For the material below, output exactly the span from the line with "ATOM 110 N N" to the line with "ATOM 125 O O . HIS", including both, and nothing besides.

───── Records supplied ─────

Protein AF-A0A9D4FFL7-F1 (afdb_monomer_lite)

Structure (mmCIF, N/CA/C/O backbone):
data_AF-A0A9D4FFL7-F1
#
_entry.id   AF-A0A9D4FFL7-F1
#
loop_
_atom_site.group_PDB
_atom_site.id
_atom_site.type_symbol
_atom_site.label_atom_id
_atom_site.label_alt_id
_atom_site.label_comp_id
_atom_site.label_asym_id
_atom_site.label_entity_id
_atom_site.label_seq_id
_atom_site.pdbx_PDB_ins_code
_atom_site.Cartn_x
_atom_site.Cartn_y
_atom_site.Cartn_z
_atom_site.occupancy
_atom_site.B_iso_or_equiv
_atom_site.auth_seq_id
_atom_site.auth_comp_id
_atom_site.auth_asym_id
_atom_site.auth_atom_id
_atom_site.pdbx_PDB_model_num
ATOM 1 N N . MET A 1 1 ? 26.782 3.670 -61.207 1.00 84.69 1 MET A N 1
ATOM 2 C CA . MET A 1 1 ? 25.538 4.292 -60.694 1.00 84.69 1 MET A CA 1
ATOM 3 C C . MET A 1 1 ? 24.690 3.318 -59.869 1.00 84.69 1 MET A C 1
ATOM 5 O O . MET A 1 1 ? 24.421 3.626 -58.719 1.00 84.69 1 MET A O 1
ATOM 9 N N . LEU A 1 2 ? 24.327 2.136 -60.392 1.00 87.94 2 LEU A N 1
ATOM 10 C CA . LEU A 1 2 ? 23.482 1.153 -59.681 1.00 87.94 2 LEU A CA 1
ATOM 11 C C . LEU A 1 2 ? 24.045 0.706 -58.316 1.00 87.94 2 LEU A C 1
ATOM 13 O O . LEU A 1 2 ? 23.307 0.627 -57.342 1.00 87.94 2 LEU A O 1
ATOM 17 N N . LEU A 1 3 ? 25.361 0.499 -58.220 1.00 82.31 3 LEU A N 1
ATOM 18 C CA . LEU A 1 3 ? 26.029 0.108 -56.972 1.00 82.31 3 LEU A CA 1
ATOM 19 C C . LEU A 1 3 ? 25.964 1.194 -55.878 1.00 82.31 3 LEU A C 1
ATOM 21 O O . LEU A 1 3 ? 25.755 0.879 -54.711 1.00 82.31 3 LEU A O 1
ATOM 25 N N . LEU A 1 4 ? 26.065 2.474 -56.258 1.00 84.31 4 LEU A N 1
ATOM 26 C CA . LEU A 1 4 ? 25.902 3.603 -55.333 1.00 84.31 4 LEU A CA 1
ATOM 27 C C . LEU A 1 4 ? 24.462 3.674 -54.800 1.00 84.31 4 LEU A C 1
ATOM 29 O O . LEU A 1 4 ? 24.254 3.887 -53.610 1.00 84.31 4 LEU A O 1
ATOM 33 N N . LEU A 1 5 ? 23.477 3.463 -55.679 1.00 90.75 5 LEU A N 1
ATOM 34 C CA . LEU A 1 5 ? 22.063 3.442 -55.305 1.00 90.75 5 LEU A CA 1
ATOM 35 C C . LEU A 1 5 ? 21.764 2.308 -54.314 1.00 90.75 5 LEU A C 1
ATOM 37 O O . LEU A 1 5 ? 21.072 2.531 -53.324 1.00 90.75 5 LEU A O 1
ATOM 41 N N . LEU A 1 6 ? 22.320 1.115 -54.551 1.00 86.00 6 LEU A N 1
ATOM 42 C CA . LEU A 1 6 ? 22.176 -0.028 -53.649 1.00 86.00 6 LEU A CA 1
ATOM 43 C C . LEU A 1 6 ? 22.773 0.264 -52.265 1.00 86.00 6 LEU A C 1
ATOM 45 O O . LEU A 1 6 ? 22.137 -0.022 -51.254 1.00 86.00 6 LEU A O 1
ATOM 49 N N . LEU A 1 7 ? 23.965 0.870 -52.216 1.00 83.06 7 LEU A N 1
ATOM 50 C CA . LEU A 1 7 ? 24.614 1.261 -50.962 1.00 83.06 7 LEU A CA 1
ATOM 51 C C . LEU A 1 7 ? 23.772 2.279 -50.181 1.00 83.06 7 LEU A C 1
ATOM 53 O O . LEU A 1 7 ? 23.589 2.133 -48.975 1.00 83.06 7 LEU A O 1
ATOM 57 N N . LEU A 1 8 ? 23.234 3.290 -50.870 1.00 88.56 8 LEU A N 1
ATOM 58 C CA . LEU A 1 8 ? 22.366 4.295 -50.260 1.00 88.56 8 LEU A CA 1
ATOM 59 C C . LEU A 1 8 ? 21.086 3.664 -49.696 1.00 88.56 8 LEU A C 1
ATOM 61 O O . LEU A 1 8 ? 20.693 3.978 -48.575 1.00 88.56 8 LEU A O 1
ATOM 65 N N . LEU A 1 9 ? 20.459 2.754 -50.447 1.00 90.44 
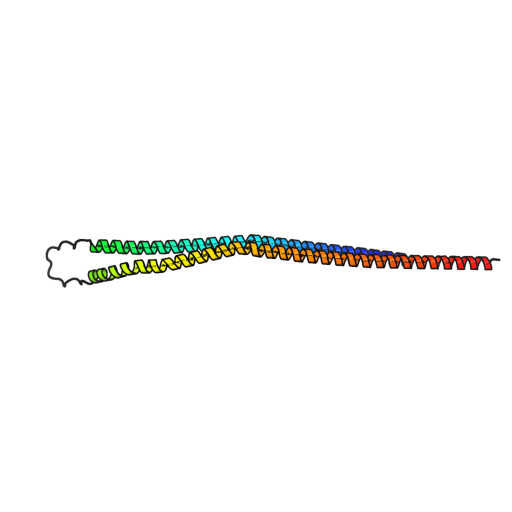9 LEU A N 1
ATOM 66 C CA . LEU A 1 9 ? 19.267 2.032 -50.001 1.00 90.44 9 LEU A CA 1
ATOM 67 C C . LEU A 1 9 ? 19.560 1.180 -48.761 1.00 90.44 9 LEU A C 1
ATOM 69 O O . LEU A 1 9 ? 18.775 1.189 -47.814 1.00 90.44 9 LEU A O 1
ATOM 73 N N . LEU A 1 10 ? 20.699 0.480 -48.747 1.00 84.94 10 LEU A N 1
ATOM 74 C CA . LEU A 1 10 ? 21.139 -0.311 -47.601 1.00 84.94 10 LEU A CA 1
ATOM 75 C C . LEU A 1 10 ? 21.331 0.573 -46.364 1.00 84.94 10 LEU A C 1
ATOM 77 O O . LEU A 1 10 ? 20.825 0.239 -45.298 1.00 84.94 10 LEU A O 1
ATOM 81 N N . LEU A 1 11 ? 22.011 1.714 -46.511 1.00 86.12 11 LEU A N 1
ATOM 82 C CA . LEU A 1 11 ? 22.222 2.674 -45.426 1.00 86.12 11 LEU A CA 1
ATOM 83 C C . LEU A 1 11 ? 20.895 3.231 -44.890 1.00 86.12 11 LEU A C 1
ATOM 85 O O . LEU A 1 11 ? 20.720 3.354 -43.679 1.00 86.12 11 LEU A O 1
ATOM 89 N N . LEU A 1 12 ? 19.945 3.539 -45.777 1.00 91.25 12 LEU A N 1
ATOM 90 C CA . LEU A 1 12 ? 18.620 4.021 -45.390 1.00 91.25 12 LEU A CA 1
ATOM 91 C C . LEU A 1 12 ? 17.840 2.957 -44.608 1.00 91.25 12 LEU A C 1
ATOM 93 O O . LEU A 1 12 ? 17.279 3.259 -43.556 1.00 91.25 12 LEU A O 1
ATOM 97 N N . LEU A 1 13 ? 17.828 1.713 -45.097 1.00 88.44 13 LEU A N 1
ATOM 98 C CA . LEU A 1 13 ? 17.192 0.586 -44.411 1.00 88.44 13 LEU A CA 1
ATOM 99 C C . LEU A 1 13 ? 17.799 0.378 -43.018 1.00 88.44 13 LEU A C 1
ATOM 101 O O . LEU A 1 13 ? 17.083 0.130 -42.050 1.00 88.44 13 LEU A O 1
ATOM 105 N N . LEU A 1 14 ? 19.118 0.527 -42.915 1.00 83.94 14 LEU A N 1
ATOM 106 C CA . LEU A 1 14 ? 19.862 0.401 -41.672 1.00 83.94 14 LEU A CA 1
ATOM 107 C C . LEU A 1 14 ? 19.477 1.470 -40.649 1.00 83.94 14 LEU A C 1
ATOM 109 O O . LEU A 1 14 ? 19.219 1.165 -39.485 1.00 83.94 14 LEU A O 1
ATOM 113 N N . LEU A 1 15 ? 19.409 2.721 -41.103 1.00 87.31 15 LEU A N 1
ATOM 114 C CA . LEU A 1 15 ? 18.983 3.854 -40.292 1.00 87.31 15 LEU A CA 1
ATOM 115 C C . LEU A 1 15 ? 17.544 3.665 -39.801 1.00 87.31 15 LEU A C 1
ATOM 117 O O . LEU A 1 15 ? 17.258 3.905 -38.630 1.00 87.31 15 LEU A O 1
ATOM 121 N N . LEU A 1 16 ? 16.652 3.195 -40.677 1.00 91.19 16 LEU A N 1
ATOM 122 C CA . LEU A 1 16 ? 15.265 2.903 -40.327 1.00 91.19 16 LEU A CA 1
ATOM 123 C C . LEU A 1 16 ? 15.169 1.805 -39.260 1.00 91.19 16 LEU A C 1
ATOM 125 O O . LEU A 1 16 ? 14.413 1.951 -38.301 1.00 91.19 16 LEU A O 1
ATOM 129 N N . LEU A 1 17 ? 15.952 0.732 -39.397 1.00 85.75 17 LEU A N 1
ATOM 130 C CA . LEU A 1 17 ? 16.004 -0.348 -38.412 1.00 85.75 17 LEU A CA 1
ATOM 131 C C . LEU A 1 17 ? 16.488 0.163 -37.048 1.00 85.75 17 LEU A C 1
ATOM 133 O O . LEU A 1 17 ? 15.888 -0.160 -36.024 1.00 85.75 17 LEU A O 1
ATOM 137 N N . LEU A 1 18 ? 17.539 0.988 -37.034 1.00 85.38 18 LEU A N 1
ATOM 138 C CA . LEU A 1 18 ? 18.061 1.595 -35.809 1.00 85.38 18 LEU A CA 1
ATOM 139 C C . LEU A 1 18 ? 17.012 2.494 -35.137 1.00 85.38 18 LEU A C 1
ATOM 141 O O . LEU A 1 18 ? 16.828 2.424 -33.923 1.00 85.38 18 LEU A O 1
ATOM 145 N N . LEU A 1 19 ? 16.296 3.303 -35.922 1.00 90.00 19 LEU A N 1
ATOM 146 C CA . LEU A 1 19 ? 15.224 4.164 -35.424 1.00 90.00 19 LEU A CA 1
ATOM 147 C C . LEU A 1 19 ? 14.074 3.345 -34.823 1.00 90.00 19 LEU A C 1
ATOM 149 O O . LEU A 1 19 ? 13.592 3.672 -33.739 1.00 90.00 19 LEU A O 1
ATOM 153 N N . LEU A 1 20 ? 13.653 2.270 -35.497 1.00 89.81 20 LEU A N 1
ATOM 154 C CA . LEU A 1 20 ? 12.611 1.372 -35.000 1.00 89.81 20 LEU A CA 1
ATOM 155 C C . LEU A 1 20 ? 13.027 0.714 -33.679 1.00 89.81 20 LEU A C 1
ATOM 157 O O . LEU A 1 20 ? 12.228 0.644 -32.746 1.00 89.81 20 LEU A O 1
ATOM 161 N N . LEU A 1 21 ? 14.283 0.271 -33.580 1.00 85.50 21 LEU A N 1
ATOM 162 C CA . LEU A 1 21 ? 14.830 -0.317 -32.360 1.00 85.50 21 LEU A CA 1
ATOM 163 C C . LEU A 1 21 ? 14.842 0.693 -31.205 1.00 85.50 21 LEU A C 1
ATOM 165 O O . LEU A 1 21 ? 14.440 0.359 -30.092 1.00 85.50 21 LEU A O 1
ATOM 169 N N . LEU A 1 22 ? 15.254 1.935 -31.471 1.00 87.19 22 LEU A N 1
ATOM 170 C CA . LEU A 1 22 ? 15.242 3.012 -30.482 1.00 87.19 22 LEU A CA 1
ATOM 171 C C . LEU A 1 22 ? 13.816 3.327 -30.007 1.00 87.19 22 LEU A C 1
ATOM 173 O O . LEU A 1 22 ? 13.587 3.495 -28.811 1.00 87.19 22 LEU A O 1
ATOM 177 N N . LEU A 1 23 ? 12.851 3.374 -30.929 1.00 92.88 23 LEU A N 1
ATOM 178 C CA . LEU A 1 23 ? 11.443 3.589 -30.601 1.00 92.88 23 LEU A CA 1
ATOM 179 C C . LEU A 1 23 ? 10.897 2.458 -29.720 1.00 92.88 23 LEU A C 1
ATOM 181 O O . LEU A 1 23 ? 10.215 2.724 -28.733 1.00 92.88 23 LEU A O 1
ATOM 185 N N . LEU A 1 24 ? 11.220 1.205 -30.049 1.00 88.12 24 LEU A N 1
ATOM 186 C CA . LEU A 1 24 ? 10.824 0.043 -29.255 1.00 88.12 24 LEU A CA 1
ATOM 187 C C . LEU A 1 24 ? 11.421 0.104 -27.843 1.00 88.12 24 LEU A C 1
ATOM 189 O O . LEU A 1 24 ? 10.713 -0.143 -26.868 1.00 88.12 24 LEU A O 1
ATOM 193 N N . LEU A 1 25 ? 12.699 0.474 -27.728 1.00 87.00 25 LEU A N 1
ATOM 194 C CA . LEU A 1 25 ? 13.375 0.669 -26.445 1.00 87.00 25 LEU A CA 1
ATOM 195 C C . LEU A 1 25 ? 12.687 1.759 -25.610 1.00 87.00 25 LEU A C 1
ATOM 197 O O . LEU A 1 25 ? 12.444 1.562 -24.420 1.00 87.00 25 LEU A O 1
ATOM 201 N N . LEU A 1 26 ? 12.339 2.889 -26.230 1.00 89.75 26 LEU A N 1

─────
───── Records supplied ─────

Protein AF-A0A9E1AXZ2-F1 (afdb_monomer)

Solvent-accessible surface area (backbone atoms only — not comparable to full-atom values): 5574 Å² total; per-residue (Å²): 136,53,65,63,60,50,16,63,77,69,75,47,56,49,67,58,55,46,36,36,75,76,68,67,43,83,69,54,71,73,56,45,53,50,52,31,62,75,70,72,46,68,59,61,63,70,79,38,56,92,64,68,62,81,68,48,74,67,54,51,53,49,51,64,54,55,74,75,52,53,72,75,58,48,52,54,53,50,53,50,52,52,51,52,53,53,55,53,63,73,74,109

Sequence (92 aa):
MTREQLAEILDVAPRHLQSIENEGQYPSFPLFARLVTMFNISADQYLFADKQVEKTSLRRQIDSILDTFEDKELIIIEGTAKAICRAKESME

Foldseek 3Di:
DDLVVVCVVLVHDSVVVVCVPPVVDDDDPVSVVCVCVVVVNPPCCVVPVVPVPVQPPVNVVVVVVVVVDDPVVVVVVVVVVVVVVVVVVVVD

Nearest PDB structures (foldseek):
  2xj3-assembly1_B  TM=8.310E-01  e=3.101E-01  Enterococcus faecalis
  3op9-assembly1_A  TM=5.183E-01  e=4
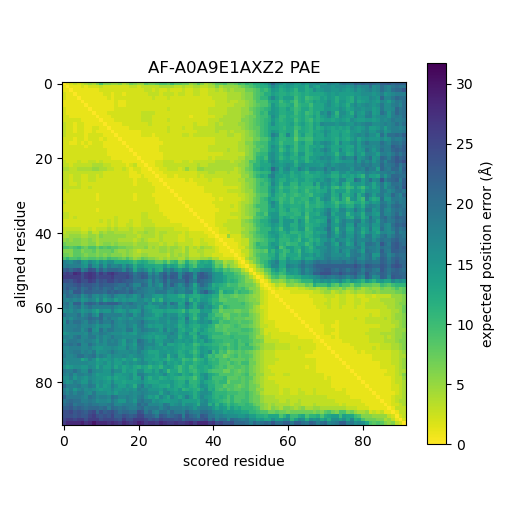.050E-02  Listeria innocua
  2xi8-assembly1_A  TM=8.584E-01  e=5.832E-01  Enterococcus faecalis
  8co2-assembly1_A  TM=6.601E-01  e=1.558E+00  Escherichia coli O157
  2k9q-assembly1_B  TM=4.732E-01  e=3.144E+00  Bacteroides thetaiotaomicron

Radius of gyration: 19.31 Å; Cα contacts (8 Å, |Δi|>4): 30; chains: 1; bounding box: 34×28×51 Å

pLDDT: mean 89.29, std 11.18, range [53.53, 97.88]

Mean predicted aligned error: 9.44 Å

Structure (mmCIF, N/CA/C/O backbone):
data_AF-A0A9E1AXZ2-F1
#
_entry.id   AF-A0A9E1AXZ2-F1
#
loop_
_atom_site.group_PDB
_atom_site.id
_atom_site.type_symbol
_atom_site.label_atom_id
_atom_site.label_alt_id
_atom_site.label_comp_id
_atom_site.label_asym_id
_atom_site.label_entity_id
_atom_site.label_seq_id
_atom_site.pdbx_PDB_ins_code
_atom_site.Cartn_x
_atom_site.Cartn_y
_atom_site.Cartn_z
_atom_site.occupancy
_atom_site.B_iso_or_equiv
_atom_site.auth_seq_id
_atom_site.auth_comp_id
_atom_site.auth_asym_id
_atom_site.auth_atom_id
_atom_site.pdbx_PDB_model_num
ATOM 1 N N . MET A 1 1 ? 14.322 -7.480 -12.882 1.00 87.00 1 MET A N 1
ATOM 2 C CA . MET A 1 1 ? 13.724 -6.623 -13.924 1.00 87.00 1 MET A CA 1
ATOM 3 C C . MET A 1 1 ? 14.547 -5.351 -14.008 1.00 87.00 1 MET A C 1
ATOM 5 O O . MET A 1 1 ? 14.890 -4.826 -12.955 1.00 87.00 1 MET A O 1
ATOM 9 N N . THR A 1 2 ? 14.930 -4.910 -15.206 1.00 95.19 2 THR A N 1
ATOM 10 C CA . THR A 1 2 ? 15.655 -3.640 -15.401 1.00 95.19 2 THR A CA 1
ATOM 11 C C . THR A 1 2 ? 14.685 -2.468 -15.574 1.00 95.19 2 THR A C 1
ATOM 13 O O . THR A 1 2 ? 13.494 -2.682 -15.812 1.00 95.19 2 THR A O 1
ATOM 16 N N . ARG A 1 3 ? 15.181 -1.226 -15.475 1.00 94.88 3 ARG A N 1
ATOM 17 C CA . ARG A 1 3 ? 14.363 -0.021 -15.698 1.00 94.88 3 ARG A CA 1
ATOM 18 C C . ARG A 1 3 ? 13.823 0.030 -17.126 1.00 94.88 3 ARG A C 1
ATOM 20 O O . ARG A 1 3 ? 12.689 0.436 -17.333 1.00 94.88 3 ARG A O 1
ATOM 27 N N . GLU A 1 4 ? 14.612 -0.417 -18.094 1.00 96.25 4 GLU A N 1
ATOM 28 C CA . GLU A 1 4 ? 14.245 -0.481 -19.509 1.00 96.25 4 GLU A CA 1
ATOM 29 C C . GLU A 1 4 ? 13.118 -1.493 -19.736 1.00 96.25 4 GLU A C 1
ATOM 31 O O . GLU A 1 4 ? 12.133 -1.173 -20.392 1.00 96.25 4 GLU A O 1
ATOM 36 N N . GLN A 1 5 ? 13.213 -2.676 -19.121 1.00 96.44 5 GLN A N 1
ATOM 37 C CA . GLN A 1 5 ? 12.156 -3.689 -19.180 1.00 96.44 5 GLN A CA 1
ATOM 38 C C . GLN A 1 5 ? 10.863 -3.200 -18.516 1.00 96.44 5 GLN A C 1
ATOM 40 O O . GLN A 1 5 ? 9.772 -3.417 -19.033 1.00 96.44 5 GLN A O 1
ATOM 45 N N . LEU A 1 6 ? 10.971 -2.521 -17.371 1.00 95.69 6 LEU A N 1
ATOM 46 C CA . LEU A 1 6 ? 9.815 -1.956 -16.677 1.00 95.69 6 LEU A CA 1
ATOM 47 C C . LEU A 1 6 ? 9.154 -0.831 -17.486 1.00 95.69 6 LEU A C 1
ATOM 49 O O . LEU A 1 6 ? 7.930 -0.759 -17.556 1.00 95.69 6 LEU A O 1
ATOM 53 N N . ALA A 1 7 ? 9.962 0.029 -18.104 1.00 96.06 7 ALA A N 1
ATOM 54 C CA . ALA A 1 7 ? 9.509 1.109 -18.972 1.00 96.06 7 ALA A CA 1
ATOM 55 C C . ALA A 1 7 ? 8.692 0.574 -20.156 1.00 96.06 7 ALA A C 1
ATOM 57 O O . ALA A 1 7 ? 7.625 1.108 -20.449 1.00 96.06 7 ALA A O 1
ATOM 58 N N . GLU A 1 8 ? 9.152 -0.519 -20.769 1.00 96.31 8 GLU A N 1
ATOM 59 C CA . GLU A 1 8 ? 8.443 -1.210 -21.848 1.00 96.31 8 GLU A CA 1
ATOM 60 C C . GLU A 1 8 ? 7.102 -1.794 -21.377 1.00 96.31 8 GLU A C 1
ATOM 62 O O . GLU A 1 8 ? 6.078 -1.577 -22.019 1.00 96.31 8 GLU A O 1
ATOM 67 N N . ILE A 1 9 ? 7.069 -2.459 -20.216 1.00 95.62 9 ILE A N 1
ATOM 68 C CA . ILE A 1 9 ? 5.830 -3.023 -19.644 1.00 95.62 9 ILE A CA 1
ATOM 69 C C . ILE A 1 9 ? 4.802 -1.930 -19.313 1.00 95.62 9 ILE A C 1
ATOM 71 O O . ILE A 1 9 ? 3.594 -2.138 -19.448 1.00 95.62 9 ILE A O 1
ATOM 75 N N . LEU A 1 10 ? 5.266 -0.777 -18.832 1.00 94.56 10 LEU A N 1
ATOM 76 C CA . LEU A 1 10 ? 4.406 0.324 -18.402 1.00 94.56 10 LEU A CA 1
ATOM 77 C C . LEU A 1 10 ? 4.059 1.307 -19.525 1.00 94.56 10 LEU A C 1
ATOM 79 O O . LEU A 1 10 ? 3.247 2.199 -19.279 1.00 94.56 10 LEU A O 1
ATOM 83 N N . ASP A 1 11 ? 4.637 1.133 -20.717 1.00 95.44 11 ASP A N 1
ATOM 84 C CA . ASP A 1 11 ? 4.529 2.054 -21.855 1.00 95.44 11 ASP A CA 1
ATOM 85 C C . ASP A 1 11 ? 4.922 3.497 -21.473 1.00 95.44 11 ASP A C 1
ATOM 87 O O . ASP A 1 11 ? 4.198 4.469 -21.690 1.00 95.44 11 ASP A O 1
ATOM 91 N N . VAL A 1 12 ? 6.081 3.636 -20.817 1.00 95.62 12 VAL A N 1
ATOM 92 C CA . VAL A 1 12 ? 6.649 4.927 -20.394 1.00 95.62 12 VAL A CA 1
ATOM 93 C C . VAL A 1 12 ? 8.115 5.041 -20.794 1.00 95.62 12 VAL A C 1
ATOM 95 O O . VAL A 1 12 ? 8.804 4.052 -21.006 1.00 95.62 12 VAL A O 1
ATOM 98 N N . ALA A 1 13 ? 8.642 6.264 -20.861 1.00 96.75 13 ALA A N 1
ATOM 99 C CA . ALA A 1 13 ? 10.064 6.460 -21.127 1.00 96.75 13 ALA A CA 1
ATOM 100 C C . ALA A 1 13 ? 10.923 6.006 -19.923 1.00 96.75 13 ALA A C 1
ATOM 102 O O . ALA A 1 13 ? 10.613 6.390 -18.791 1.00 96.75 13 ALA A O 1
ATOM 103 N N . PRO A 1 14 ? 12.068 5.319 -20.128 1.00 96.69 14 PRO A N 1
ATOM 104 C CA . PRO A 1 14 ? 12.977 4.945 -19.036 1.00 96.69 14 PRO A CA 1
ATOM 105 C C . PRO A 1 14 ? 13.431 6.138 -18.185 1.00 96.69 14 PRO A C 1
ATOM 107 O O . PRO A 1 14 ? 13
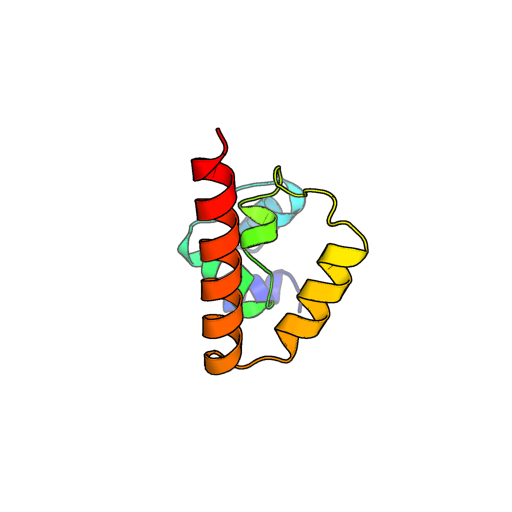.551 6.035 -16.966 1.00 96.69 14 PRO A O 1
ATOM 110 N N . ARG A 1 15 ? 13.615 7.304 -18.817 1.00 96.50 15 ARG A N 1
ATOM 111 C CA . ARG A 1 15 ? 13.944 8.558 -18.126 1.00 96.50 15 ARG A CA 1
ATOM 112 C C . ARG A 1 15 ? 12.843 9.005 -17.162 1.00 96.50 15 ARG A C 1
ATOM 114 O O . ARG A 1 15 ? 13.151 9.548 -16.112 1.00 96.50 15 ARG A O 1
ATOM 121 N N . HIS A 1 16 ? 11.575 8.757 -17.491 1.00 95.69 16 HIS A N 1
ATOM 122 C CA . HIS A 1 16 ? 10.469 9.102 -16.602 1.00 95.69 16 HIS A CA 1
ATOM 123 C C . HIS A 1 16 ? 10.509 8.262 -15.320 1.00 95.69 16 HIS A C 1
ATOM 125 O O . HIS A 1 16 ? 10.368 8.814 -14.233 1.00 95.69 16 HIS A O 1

─────

(Written answer)
ATOM 110 N N . ARG A 1 15 ? 13.615 7.304 -18.817 1.00 96.50 15 ARG A N 1
ATOM 111 C CA . ARG A 1 15 ? 13.944 8.558 -18.126 1.00 96.50 15 ARG A CA 1
ATOM 112 C C . ARG A 1 15 ? 12.843 9.005 -17.162 1.00 96.50 15 ARG A C 1
ATOM 114 O O . ARG A 1 15 ? 13.151 9.548 -16.112 1.00 96.50 15 ARG A O 1
ATOM 121 N N . HIS A 1 16 ? 11.575 8.757 -17.491 1.00 95.69 16 HIS A N 1
ATOM 122 C CA . HIS A 1 16 ? 10.469 9.102 -16.602 1.00 95.69 16 HIS A CA 1
ATOM 123 C C . HIS A 1 16 ? 10.509 8.262 -15.320 1.00 95.69 16 HIS A C 1
ATOM 125 O O . HIS A 1 16 ? 10.368 8.814 -14.233 1.00 95.69 16 HIS A O 1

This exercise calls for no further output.